§ **SOURCE MATERIAL**:
_ _ _ _ _

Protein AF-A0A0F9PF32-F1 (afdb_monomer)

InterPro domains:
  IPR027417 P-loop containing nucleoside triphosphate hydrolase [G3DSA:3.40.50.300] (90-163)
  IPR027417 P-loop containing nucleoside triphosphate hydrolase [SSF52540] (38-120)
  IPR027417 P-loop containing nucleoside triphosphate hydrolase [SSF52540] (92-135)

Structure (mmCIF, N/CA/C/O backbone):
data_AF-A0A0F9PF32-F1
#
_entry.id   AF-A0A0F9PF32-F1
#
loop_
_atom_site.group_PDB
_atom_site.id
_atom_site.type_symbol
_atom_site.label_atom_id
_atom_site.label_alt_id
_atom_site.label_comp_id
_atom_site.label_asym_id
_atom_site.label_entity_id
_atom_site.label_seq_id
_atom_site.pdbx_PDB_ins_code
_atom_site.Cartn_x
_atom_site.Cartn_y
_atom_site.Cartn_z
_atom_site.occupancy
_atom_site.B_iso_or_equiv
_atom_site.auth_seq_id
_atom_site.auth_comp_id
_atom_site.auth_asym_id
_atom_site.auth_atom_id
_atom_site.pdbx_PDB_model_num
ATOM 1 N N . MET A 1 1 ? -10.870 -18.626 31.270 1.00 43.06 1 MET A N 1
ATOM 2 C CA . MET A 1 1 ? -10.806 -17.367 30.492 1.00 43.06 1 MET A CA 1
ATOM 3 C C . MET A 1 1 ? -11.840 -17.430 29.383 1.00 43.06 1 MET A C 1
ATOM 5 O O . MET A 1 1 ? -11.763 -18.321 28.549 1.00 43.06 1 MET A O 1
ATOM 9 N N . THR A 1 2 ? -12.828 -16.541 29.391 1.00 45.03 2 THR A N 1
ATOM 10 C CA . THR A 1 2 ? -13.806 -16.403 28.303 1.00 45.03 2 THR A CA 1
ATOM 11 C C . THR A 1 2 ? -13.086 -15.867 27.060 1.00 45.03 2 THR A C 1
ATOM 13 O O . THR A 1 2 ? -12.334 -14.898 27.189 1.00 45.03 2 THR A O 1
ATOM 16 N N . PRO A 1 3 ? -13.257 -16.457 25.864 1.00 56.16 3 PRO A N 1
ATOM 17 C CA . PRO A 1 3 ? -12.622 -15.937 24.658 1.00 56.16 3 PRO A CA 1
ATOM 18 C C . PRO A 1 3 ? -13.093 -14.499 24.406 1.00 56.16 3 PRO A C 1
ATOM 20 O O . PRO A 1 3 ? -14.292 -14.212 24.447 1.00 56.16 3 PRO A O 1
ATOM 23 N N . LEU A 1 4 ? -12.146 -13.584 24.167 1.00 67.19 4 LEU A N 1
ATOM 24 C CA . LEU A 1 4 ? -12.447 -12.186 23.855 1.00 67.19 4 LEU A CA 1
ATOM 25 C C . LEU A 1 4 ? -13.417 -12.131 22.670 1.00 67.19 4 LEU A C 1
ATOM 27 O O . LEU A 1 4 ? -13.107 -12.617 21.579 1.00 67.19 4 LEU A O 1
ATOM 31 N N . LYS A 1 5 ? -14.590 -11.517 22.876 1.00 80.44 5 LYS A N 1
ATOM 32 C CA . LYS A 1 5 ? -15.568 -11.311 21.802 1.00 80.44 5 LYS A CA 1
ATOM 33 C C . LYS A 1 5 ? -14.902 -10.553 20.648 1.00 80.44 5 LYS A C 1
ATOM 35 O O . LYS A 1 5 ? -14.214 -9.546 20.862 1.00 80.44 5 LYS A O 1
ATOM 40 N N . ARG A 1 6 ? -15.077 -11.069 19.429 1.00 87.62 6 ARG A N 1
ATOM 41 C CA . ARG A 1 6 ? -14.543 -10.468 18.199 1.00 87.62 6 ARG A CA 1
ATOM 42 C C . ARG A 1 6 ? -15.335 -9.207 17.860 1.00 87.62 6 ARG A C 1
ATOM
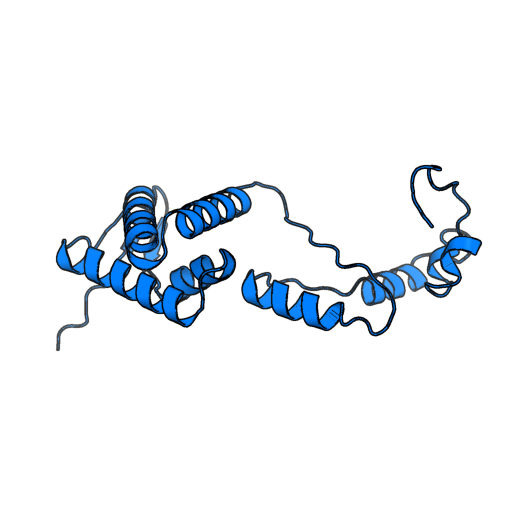 44 O O . ARG A 1 6 ? -16.547 -9.185 18.037 1.00 87.62 6 ARG A O 1
ATOM 51 N N . ILE A 1 7 ? -14.644 -8.184 17.362 1.00 92.56 7 ILE A N 1
ATOM 52 C CA . ILE A 1 7 ? -15.288 -7.003 16.785 1.00 92.56 7 ILE A CA 1
ATOM 53 C C . ILE A 1 7 ? -15.681 -7.351 15.349 1.00 92.56 7 ILE A C 1
ATOM 55 O O . ILE A 1 7 ? -14.833 -7.796 14.572 1.00 92.56 7 ILE A O 1
ATOM 59 N N . ILE A 1 8 ? -16.947 -7.152 15.005 1.00 94.25 8 ILE A N 1
ATOM 60 C CA . ILE A 1 8 ? -17.520 -7.450 13.697 1.00 94.25 8 ILE A CA 1
ATOM 61 C C . ILE A 1 8 ? -17.845 -6.143 12.976 1.00 94.25 8 ILE A C 1
ATOM 63 O O . 
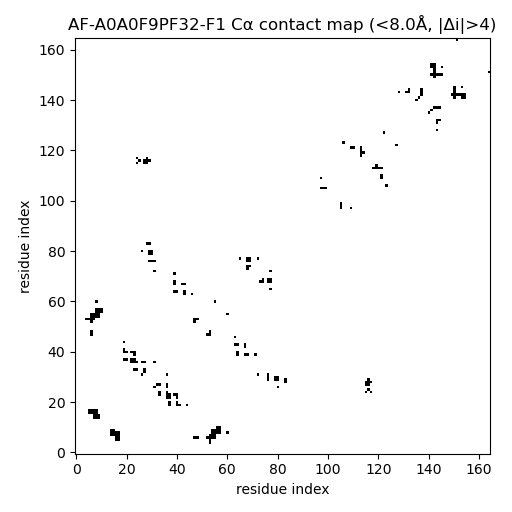ILE A 1 8 ? -18.489 -5.248 13.519 1.00 94.25 8 ILE A O 1
ATOM 67 N N . ILE A 1 9 ? -17.396 -6.046 11.733 1.00 93.62 9 ILE A N 1
ATOM 68 C CA . ILE A 1 9 ? -17.726 -4.971 10.810 1.00 93.62 9 ILE A CA 1
ATOM 69 C C . ILE A 1 9 ? -18.938 -5.431 10.006 1.00 93.62 9 ILE A C 1
ATOM 71 O O . ILE A 1 9 ? -18.861 -6.455 9.329 1.00 93.62 9 ILE A O 1
ATOM 75 N N . THR A 1 10 ? -20.048 -4.706 10.090 1.00 90.50 10 THR A N 1
ATOM 76 C CA . THR A 1 10 ? -21.283 -5.012 9.363 1.00 90.50 10 THR A CA 1
ATOM 77 C C . THR A 1 10 ? -21.518 -3.993 8.258 1.00 90.50 10 THR A C 1
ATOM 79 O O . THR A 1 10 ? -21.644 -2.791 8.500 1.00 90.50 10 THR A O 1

_ _ _ _ _

§ **PROBLEM REQUIREMENTS**:
Which of the lines above include the string "nucleoside"? Pick them out and copy them.

§ **ANSWER FOR THE TASK**:
  IPR027417 P-loop containing nucleoside triphosphate hydrolase [G3DSA:3.40.50.300] (90-163)
  IPR027417 P-loop containing nucleoside triphosphate hydrolase [SSF52540] (38-120)
  IPR027417 P-loop containing nucleoside triphosphate hydrolase [SSF52540] (92-135)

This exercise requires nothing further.